Git protocol v2 and Software Heritage

20 views

Skip to first unread message

Stefan Sperling

unread,

Aug 23, 2022, 7:44:25 AM8/23/22

to dulwich...@googlegroups.com

The Software Heritage project (https://softwareheritage.org) has asked
me to investigate adding Git Protocol version 2 support to Dulwich.
This project would allow me to contribute to both Software Heritage and
Dulwich at the same time. I have already made contributions to
Software Heritage in the past, but I am new to Dulwich development.

I already wrote a short off-list introduction to Jelmer. I would like
to discuss the technical aspects of this project on this mailing list.
My goal for this discussion is to mediate between the requirements of
Software Heritage and the requirements of the Dulwich project.

The corresponding ticket on the Dulwich side is relatively empty:
https://github.com/jelmer/dulwich/issues/628
Based on brief off-list discussion with Jelmer, I have already learned
that protocol code should be usable for a Git client which uses the
asyncio python module. As far as I understand, this means APIs exposed
by the protocol implementation should not result in blocking system calls
being made. I suppose the APIs could pass data in memory buffers, or make
use of callbacks which allow the API user to decide whether to block.

Is the existing protocol code already compatible with asyncio?
If it is not, should the existing protocol code be adjusted for this,
or would it make more sense to create an additional protocol module?

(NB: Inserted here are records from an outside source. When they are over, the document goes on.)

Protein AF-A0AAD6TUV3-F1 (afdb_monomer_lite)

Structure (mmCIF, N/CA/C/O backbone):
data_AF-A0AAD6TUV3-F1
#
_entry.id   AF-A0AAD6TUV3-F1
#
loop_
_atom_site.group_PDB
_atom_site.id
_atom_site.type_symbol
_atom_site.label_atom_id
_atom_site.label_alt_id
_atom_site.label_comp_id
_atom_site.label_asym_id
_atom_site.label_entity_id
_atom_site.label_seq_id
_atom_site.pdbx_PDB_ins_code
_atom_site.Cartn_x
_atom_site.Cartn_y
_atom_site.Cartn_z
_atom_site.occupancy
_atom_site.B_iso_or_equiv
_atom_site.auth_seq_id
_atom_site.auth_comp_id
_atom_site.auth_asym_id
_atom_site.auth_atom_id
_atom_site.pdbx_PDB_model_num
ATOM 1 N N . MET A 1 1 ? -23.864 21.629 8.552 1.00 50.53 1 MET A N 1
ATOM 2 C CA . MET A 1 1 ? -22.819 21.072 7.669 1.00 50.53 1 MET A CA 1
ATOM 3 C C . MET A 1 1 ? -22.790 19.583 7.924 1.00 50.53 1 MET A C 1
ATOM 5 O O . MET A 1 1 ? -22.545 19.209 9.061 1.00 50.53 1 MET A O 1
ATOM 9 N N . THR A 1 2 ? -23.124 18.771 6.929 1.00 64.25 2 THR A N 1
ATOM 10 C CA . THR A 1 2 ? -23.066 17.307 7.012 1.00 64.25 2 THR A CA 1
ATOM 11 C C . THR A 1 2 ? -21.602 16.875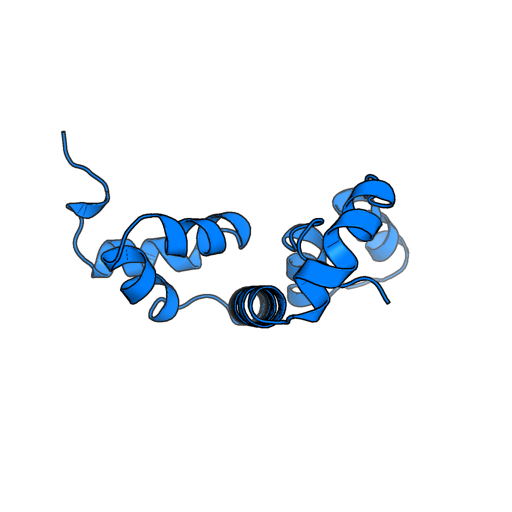 6.997 1.00 64.25 2 THR A C 1
ATOM 13 O O . THR A 1 2 ? -20.859 17.227 6.081 1.00 64.25 2 THR A O 1
ATOM 16 N N . GLN A 1 3 ? -21.171 16.179 8.040 1.00 78.81 3 GLN A N 1
ATOM 17 C CA . GLN A 1 3 ? -19.855 15.556 8.132 1.00 78.81 3 GLN A CA 1
ATOM 18 C C . GLN A 1 3 ? -19.881 14.214 7.394 1.00 78.81 3 GLN A C 1
ATOM 20 O O . GLN A 1 3 ? -20.929 13.586 7.272 1.00 78.81 3 GLN A O 1
ATOM 25 N N . LEU A 1 4 ? -18.724 13.720 6.940 1.00 73.38 4 LEU A N 1
ATOM 26 C CA . LEU A 1 4 ? -18.667 12.418 6.258 1.00 73.38 4 LEU A CA 1
ATOM 27 C C . LEU A 1 4 ? -19.157 11.258 7.152 1.00 73.38 4 LEU A C 1
ATOM 29 O O . LEU A 1 4 ? -19.627 10.247 6.649 1.00 73.38 4 LEU A O 1
ATOM 33 N N . ASN A 1 5 ? -19.070 11.413 8.476 1.00 79.19 5 ASN A N 1
ATOM 34 C CA . ASN A 1 5 ? -19.568 10.436 9.451 1.00 79.19 5 ASN A CA 1
ATOM 35 C C . ASN A 1 5 ? -21.098 10.426 9.592 1.00 79.19 5 ASN A C 1
ATOM 37 O O . ASN A 1 5 ? -21.625 9.541 10.256 1.00 79.19 5 ASN A O 1
ATOM 41 N N . ASP A 1 6 ? -21.792 11.390 8.986 1.00 84.56 6 ASP A N 1
ATOM 42 C CA . ASP A 1 6 ? -23.254 11.461 8.992 1.00 84.56 6 ASP A CA 1
ATOM 43 C C . ASP A 1 6 ? -23.864 10.647 7.834 1.00 84.56 6 ASP A C 1
ATOM 45 O O . ASP A 1 6 ? -25.084 10.503 7.753 1.00 84.56 6 ASP A O 1
ATOM 49 N N . PHE A 1 7 ? -23.033 10.123 6.920 1.00 87.19 7 PHE A N 1
ATOM 50 C CA . PHE A 1 7 ? -23.495 9.225 5.866 1.00 87.19 7 PHE A CA 1
ATOM 51 C C . PHE A 1 7 ? -23.825 7.830 6.417 1.00 87.19 7 PHE A C 1
ATOM 53 O O . PHE A 1 7 ? -23.149 7.353 7.331 1.00 87.19 7 PHE A O 1
ATOM 60 N N . PRO A 1 8 ? -24.812 7.134 5.822 1.00 93.25 8 PRO A N 1
ATOM 61 C CA . PRO A 1 8 ? -25.075 5.732 6.124 1.00 93.25 8 PRO A CA 1
ATOM 62 C C . PRO A 1 8 ? -23.837 4.849 5.913 1.00 93.25 8 PRO A C 1
ATOM 64 O O . PRO A 1 8 ? -23.012 5.111 5.029 1.00 93.25 8 PRO A O 1
ATOM 67 N N . ASN A 1 9 ? -23.730 3.772 6.695 1.00 94.19 9 ASN A N 1
ATOM 68 C CA . ASN A 1 9 ? -22.597 2.845 6.634 1.00 94.19 9 ASN A CA 1
ATOM 69 C C . ASN A 1 9 ? -22.413 2.258 5.231 1.00 94.19 9 ASN A C 1
ATOM 71 O O . ASN A 1 9 ? -21.285 2.082 4.787 1.00 94.19 9 ASN A O 1
ATOM 75 N N . GLU A 1 10 ? -23.508 2.000 4.521 1.00 94.31 10 GLU A N 1
ATOM 76 C CA . GLU A 1 10 ? -23.532 1.482 3.155 1.00 94.31 10 GLU A CA 1
ATOM 77 C C . GLU A 1 10 ? -22.778 2.415 2.203 1.00 94.31 10 GLU A C 1
ATOM 79 O O . GLU A 1 10 ? -21.979 1.968 1.384 1.00 94.31 10 GLU A O 1
ATOM 84 N N . ILE A 1 11 ? -22.959 3.729 2.359 1.00 93.69 11 ILE A N 1
ATOM 85 C CA . ILE A 1 11 ? -22.262 4.726 1.543 1.00 93.69 11 ILE A CA 1
ATOM 86 C C . ILE A 1 11 ? -20.766 4.717 1.860 1.00 93.69 11 ILE A C 1
ATOM 88 O O . ILE A 1 11 ? -19.947 4.723 0.945 1.00 93.69 11 ILE A O 1
ATOM 92 N N . LEU A 1 12 ? -20.391 4.638 3.139 1.00 92.50 12 LEU A N 1
ATOM 93 C CA . LEU A 1 12 ? -18.984 4.538 3.540 1.00 92.50 12 LEU A CA 1
ATOM 94 C C . LEU A 1 12 ? -18.327 3.263 2.988 1.00 92.50 12 LEU A C 1
ATOM 96 O O . LEU A 1 12 ? -17.219 3.323 2.454 1.00 92.50 12 LEU A O 1
ATOM 100 N N . LEU A 1 13 ? -19.031 2.131 3.050 1.00 95.31 13 LEU A N 1
ATOM 101 C CA . LEU A 1 13 ? -18.586 0.847 2.506 1.00 95.31 13 LEU A CA 1
ATOM 102 C C . LEU A 1 13 ? -18.395 0.883 0.987 1.00 95.31 13 LEU A C 1
ATOM 104 O O . LEU A 1 13 ? -17.487 0.223 0.491 1.00 95.31 13 LEU A O 1
ATOM 108 N N . HIS A 1 14 ? -19.173 1.687 0.260 1.00 95.00 14 HIS A N 1
ATOM 109 C CA . HIS A 1 14 ? -18.959 1.917 -1.169 1.00 95.00 14 HIS A CA 1
ATOM 110 C C . HIS A 1 14 ? -17.790 2.857 -1.472 1.00 95.00 14 HIS A C 1
ATOM 112 O O . HIS A 1 14 ? -17.205 2.766 -2.546 1.00 95.00 14 HIS A O 1
ATOM 118 N N . ILE A 1 15 ? -17.406 3.743 -0.551 1.00 93.69 15 ILE A N 1
ATOM 119 C CA . ILE A 1 15 ? -16.294 4.677 -0.771 1.00 93.69 15 ILE A CA 1
ATOM 120 C C . ILE A 1 15 ? -14.937 3.973 -0.616 1.00 93.69 15 ILE A C 1
ATOM 122 O O . ILE A 1 15 ? -14.033 4.205 -1.422 1.00 93.69 15 ILE A O 1
ATOM 126 N N . PHE A 1 16 ? -14.766 3.118 0.400 1.00 95.00 16 PHE A N 1
ATOM 127 C CA . PHE A 1 16 ? -13.466 2.499 0.704 1.00 95.00 16 PHE A CA 1
ATOM 128 C C . PHE A 1 16 ? -12.812 1.744 -0.474 1.00 95.00 16 PHE A C 1
ATOM 130 O O . PHE A 1 16 ? -11.617 1.948 -0.686 1.00 95.00 16 PHE A O 1
ATOM 137 N N . PRO A 1 17 ? -13.521 0.937 -1.289 1.00 95.50 17 PRO A N 1
ATOM 138 C CA . PRO A 1 17 ? -12.922 0.208 -2.412 1.00 95.50 17 PRO A CA 1
ATOM 139 C C . PRO A 1 17 ? -12.238 1.106 -3.452 1.00 95.50 17 PRO A C 1
ATOM 141 O O . PRO A 1 17 ? -11.286 0.681 -4.111 1.00 95.50 17 PRO A O 1
ATOM 144 N N . HIS A 1 18 ? -12.693 2.356 -3.573 1.00 94.56 18 HIS A N 1
ATOM 145 C CA . HIS A 1 18 ? -12.149 3.345 -4.501 1.00 94.56 18 HIS A CA 1
ATOM 146 C C . HIS A 1 18 ? -10.971 4.141 -3.926 1.00 94.56 18 HIS A C 1
ATOM 148 O O . HIS A 1 18 ? -10.336 4.910 -4.647 1.00 94.56 18 HIS A O 1
ATOM 154 N N . MET A 1 19 ? -10.659 3.975 -2.640 1.00 94.94 19 MET A N 1
ATOM 155 C CA . MET A 1 19 ? -9.527 4.651 -2.023 1.00 94.94 19 MET A CA 1
ATOM 156 C C . MET A 1 19 ? -8.201 3.970 -2.399 1.00 94.94 19 MET A C 1
ATOM 158 O O . MET A 1 19 ? -8.111 2.739 -2.366 1.00 94.94 19 MET A O 1
ATOM 162 N N . PRO A 1 20 ? -7.136 4.742 -2.686 1.00 95.44 20 PRO A N 1
ATOM 163 C CA . PRO A 1 20 ? -5.788 4.192 -2.788 1.00 95.44 20 PRO A CA 1
ATOM 164 C C . PRO A 1 20 ? -5.289 3.728 -1.412 1.00 95.44 20 PRO A C 1
ATOM 166 O O . PRO A 1 20 ? -5.764 4.199 -0.373 1.00 95.44 20 PRO A O 1
ATOM 169 N N . LEU A 1 21 ? -4.274 2.861 -1.385 1.00 95.44 21 LEU A N 1
ATOM 170 C CA . LEU A 1 21 ? -3.728 2.256 -0.165 1.00 95.44 21 LEU A CA 1
ATOM 171 C C . LEU A 1 21 ? -3.412 3.276 0.937 1.00 95.44 21 LEU A C 1
ATOM 173 O O . LEU A 1 21 ? -3.779 3.067 2.087 1.00 95.44 21 LEU A O 1
ATOM 177 N N . LYS A 1 22 ? -2.766 4.403 0.609 1.00 94.94 22 LYS A N 1
ATOM 178 C CA . LYS A 1 22 ? -2.436 5.442 1.605 1.00 94.94 22 LYS A CA 1
ATOM 179 C C . LYS A 1 22 ? -3.681 6.015 2.284 1.00 94.94 22 LYS A C 1
ATOM 181 O O . LYS A 1 22 ? -3.654 6.270 3.486 1.00 94.94 22 LYS A O 1
ATOM 186 N N . SER A 1 23 ? -4.760 6.200 1.528 1.00 95.12 23 SER A N 1
ATOM 187 C CA . SER A 1 23 ? -6.035 6.683 2.061 1.00 95.12 23 SER A CA 1
ATOM 188 C C . SER A 1 23 ? -6.736 5.608 2.887 1.00 95.12 23 SER A C 1
ATOM 190 O O . SER A 1 23 ? -7.292 5.931 3.931 1.00 95.12 23 SER A O 1
ATOM 192 N N . LEU A 1 24 ? -6.638 4.334 2.490 1.00 95.12 24 LEU A N 1
ATOM 193 C CA . LEU A 1 24 ? -7.110 3.213 3.308 1.00 95.12 24 LEU A CA 1
ATOM 194 C C . LEU A 1 24 ? -6.341 3.097 4.627 1.00 95.12 24 LEU A C 1
ATOM 196 O O . LEU A 1 24 ? -6.956 2.938 5.669 1.00 95.12 24 LEU A O 1
ATOM 200 N N . ILE A 1 25 ? -5.017 3.247 4.624 1.00 94.94 25 ILE A N 1
ATOM 201 C CA . ILE A 1 25 ? -4.217 3.278 5.857 1.00 94.94 25 ILE A CA 1
ATOM 202 C C . ILE A 1 25 ? -4.671 4.439 6.751 1.00 94.94 25 ILE A C 1
ATOM 204 O O . ILE A 1 25 ? -4.922 4.254 7.942 1.00 94.94 25 ILE A O 1
ATOM 208 N N . ALA A 1 26 ? -4.828 5.636 6.176 1.00 93.62 26 ALA A N 1
ATOM 209 C CA . ALA A 1 26 ? -5.289 6.807 6.915 1.00 93.62 26 ALA A CA 1
ATOM 210 C C . ALA A 1 26 ? -6.702 6.615 7.491 1.00 93.62 26 ALA A C 1
ATOM 212 O O . ALA A 1 26 ? -6.956 7.038 8.620 1.00 93.62 26 ALA A O 1
ATOM 213 N N . ALA A 1 27 ? -7.597 5.929 6.770 1.00 92.50 27 ALA A N 1
ATOM 214 C CA . ALA A 1 27 ? -8.964 5.642 7.200 1.00 92.50 27 ALA A CA 1
ATOM 215 C C . ALA A 1 27 ? -9.024 4.950 8.575 1.00 92.50 27 ALA A C 1
ATOM 217 O O . ALA A 1 27 ? -9.881 5.283 9.394 1.00 92.50 27 ALA A O 1
ATOM 218 N N . TYR A 1 28 ? -8.068 4.071 8.894 1.00 90.75 28 TYR A N 1
ATOM 219 C CA . TYR A 1 28 ? -7.997 3.389 10.197 1.00 90.75 28 TYR A CA 1
ATOM 220 C C . TYR A 1 28 ? -7.668 4.335 11.366 1.00 90.75 28 TYR A C 1
ATOM 222 O O . TYR A 1 28 ? -7.943 4.017 12.534 1.00 90.75 28 TYR A O 1
ATOM 230 N N . GLY A 1 29 ? -7.087 5.498 11.062 1.00 88.88 29 GLY A N 1
ATOM 231 C CA . GLY A 1 29 ? -6.770 6.563 12.010 1.00 88.88 29 GLY A CA 1
ATOM 232 C C . GLY A 1 29 ? -7.87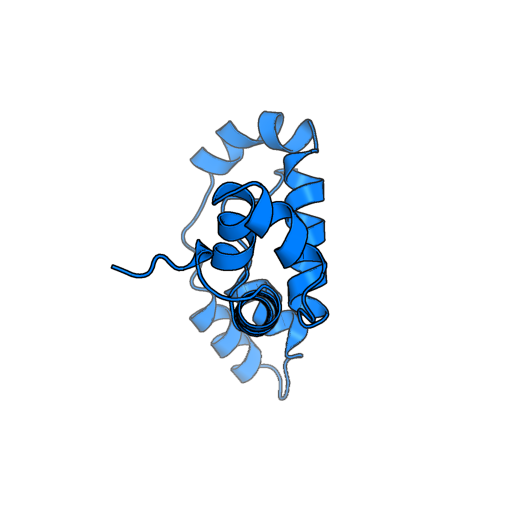4 7.612 12.184 1.00 88.88 29 GLY A C 1
ATOM 233 O O . GLY A 1 29 ? -7.822 8.357 13.157 1.00 88.88 29 GLY A O 1
ATOM 234 N N . VAL A 1 30 ? -8.875 7.669 11.294 1.00 90.69 30 VAL A N 1
ATOM 235 C CA . VAL A 1 30 ? -9.902 8.733 11.292 1.00 90.69 30 VAL A CA 1
ATOM 236 C C . VAL A 1 30 ? -10.851 8.624 12.485 1.00 90.69 30 VAL A C 1
ATOM 238 O O . VAL A 1 30 ? -11.075 9.597 13.201 1.00 90.69 30 VAL A O 1
ATOM 241 N N . SER A 1 31 ? -11.457 7.454 12.695 1.00 91.25 31 SER A N 1
ATOM 242 C CA . SER A 1 31 ? -12.413 7.229 13.783 1.00 91.25 31 SER A CA 1
ATOM 243 C C . SER A 1 31 ? -12.572 5.740 14.096 1.00 91.25 31 SER A C 1
ATOM 245 O O . SER A 1 31 ? -12.184 4.877 13.306 1.00 91.25 31 SER A O 1
ATOM 247 N N . LYS A 1 32 ? -13.194 5.422 15.242 1.00 91.94 32 LYS A N 1
ATOM 248 C CA . LYS A 1 32 ? -13.569 4.038 15.588 1.00 91.94 32 LYS A CA 1
ATOM 249 C C . LYS A 1 32 ? -14.507 3.422 14.542 1.00 91.94 32 LYS A C 1
ATOM 251 O O . LYS A 1 32 ? -14.361 2.246 14.233 1.00 91.94 32 LYS A O 1
ATOM 256 N N . LEU A 1 33 ? -15.422 4.225 13.989 1.00 92.94 33 LEU A N 1
ATOM 257 C CA . LEU A 1 33 ? -16.355 3.797 12.945 1.00 92.94 33 LEU A CA 1
ATOM 258 C C . LEU A 1 33 ? -15.601 3.378 11.680 1.00 92.94 33 LEU A C 1
ATOM 260 O O . LEU A 1 33 ? -15.792 2.277 11.181 1.00 92.94 33 LEU A O 1
ATOM 264 N N . TRP A 1 34 ? -14.686 4.219 11.202 1.00 94.12 34 TRP A N 1
ATOM 265 C CA . TRP A 1 34 ? -13.928 3.942 9.980 1.00 94.12 34 TRP A CA 1
ATOM 266 C C . TRP A 1 34 ? -13.001 2.742 10.127 1.00 94.12 34 TRP A C 1
ATOM 268 O O . TRP A 1 34 ? -12.945 1.899 9.238 1.00 94.12 34 TRP A O 1
ATOM 278 N N . ARG A 1 35 ? -12.335 2.616 11.280 1.00 92.06 35 ARG A N 1
ATOM 279 C CA . ARG A 1 35 ? -11.520 1.440 11.605 1.00 92.06 35 ARG A CA 1
ATOM 280 C C . ARG A 1 35 ? -12.333 0.144 11.593 1.00 92.06 35 ARG A C 1
ATOM 282 O O . ARG A 1 35 ? -11.787 -0.899 11.259 1.00 92.06 35 ARG A O 1
ATOM 289 N N . HIS A 1 36 ? -13.610 0.205 11.969 1.00 93.00 36 HIS A N 1
ATOM 290 C CA . HIS A 1 36 ? -14.502 -0.950 11.947 1.00 93.00 36 HIS A CA 1
ATOM 291 C C . HIS A 1 36 ? -15.042 -1.254 10.540 1.00 93.00 36 HIS A C 1
ATOM 293 O O . HIS A 1 36 ? -15.095 -2.418 10.160 1.00 93.00 36 HIS A O 1
ATOM 299 N N . LEU A 1 37 ? -15.407 -0.230 9.758 1.00 93.88 37 LEU A N 1
ATOM 300 C CA . LEU A 1 37 ? -16.027 -0.404 8.439 1.00 93.88 37 LEU A CA 1
ATOM 301 C C . LEU A 1 37 ? -15.029 -0.679 7.306 1.00 93.88 37 LEU A C 1
ATOM 303 O O . LEU A 1 37 ? -15.328 -1.484 6.431 1.00 93.88 37 LEU A O 1
ATOM 307 N N . ALA A 1 38 ? -13.852 -0.046 7.296 1.00 91.38 38 ALA A N 1
ATOM 308 C CA . ALA A 1 38 ? -12.881 -0.201 6.206 1.00 91.38 38 ALA A CA 1
ATOM 309 C C . ALA A 1 38 ? -12.452 -1.667 5.953 1.00 91.38 38 ALA A C 1
ATOM 311 O O . ALA A 1 38 ? -12.370 -2.065 4.788 1.00 91.38 38 ALA A O 1
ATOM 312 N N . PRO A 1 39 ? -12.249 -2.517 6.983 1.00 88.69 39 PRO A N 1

From the Software Heritage perspective, the two most interesting features
available with Git Protocol version 2 are "list-refs", for the obvious
reason of a faster initial handshake with the server, and object filtering
in the "fetch" command. The latter is interesting because Software Heritage
is ingesting as much source code as possible, and there are some very large
Git repositories out there which they have to deal with.
Reducing Git protocol overhead and size of pack files fetched into such
repositories would help reduce the amount of work done by Software Heritage
Git-Loader machines, which are continuously scraping sites such as Github
for ever more source code history stored in Git repositories.

Regarding implementation steps in Dulwich, I have come up with the plan
below. Some of the steps on my list could be re-ordered, and some of them
could be omitted or left for later work (especially the optional ones).
This depends on my available time (Software Heritage provides funding for
this effort) and on common ground between the preferences expressed by
Software Heritage and Dulwich.

A full implementation of protocol v2 features would take a lot of effort.
Fortunately, many features can be added independently of one another, and
some of them are optional. The protocol v2 feature set can be split up
very roughly into 4 independent implementation compartments:
client/server side, and the git-tcp/http transport layers.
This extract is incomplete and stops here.